=== Task goal ===
Nothing outside the range is wanted. Repeat exactly the lines below from the one with "ATOM 71 O O" through the one with "ATOM 84 C C".

===== Source information =====

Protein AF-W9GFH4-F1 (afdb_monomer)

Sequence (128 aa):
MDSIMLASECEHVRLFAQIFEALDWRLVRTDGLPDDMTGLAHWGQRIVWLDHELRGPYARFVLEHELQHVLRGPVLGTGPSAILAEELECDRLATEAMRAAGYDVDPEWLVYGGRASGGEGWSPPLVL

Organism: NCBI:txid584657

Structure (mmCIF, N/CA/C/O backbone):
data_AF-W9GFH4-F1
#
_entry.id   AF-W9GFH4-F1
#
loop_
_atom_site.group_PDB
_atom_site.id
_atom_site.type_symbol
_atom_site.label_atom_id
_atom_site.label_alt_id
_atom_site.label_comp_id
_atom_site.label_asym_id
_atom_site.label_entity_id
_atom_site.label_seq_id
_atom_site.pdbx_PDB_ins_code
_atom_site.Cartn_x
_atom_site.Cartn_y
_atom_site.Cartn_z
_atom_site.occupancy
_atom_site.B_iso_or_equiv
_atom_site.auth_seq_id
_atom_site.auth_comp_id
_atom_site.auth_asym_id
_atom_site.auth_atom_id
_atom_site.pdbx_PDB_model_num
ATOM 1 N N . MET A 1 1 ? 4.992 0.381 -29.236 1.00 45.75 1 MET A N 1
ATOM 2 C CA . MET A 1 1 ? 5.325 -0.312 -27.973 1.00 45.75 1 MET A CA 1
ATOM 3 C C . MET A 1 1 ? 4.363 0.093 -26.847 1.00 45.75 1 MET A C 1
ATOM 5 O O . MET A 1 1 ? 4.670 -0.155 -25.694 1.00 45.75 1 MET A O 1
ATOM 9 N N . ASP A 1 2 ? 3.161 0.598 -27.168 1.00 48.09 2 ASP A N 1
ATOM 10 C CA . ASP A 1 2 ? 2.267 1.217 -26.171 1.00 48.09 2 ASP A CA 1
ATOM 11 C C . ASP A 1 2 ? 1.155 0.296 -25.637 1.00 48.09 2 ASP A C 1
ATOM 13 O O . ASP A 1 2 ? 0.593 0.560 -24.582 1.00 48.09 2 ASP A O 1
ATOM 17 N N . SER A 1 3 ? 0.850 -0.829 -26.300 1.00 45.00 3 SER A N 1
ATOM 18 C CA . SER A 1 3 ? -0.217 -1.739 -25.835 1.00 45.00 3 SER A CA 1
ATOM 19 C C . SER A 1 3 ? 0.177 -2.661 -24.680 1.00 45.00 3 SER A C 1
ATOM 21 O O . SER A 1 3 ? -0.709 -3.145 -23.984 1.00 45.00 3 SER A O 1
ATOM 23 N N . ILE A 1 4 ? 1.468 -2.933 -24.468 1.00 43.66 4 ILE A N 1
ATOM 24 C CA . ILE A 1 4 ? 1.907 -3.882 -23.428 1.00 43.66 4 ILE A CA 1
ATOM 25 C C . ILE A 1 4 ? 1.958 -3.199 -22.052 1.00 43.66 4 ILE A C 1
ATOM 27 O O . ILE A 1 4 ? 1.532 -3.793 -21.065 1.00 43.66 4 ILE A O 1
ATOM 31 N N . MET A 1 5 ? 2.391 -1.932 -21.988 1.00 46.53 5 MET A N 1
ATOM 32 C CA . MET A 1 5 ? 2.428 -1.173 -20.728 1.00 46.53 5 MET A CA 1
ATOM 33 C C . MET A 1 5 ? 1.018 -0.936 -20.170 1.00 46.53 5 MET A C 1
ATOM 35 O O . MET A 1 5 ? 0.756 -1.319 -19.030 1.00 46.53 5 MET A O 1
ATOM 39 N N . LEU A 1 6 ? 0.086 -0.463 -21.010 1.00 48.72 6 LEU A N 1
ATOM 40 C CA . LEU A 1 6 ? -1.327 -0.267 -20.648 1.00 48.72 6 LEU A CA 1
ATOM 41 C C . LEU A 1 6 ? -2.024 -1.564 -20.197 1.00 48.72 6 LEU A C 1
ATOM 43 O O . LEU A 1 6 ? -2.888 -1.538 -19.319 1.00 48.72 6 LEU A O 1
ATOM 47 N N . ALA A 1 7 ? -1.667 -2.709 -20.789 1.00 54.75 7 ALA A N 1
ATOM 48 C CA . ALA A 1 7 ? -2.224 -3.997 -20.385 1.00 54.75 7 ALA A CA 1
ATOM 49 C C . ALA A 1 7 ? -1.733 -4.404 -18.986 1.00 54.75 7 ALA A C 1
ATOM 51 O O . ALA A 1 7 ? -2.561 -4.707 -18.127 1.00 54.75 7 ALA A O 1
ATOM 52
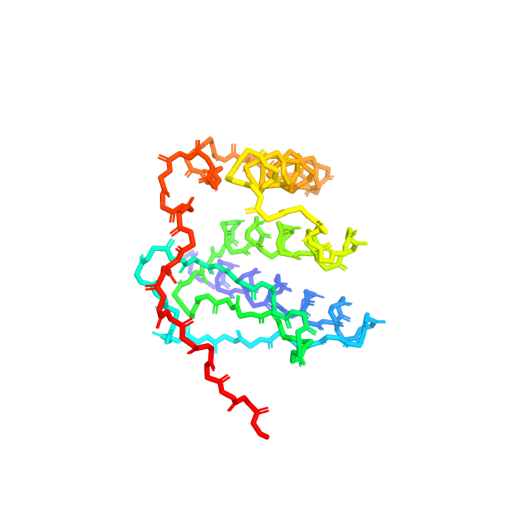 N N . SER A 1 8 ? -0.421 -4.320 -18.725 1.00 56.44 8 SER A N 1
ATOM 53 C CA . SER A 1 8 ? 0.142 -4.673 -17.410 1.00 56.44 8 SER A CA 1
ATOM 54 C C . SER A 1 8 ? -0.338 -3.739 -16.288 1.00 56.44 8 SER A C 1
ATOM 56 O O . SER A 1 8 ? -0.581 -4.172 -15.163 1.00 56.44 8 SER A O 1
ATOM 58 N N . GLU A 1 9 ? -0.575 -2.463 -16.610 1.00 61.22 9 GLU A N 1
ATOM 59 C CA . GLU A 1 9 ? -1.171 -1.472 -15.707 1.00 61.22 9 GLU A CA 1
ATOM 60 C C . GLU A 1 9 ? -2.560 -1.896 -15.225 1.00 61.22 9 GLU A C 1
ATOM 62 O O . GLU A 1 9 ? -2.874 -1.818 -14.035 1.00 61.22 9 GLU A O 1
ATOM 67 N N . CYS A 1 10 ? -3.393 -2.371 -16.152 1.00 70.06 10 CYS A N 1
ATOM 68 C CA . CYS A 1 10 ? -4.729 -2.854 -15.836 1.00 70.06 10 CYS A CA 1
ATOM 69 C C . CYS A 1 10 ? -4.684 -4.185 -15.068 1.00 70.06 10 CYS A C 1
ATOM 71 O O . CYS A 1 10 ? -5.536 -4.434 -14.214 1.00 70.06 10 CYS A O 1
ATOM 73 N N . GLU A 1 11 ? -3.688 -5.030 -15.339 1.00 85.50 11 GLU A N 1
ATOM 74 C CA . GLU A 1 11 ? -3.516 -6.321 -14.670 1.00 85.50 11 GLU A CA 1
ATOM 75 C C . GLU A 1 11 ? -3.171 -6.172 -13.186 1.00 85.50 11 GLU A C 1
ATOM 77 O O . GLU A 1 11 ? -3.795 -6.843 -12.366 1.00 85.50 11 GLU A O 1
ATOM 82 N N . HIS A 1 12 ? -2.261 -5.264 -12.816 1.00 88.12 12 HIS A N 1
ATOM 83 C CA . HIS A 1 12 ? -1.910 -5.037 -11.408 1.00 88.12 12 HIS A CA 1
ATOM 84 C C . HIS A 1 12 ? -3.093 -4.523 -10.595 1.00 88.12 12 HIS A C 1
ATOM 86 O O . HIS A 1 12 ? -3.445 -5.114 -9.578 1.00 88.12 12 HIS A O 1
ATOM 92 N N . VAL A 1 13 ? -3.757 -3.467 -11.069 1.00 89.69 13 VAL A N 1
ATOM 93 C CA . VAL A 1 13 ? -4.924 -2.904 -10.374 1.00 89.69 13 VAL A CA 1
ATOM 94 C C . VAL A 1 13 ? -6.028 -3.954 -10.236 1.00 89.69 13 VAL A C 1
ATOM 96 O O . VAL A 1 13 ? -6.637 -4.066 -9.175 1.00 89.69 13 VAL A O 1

=====

=== Response to the task ===
ATOM 71 O O . CYS A 1 10 ? -5.536 -4.434 -14.214 1.00 70.06 10 CYS A O 1
ATOM 73 N N . GLU A 1 11 ? -3.688 -5.030 -15.339 1.00 85.50 11 GLU A N 1
ATOM 74 C CA . GLU A 1 11 ? -3.516 -6.321 -14.670 1.00 85.50 11 GLU A CA 1
ATOM 75 C C . GLU A 1 11 ? -3.171 -6.172 -13.186 1.00 85.50 11 GLU A C 1
ATOM 77 O O . GLU A 1 11 ? -3.795 -6.843 -12.366 1.00 85.50 11 GLU A O 1
ATOM 82 N N . HIS A 1 12 ? -2.261 -5.264 -12.816 1.00 88.12 12 HIS A N 1
ATOM 83 C CA . HIS A 1 12 ? -1.910 -5.037 -11.408 1.00 88.12 12 HIS A CA 1
ATOM 84 C C . HIS A 1 12 ? -3.093 -4.523 -10.595 1.00 88.12 12 HIS A C 1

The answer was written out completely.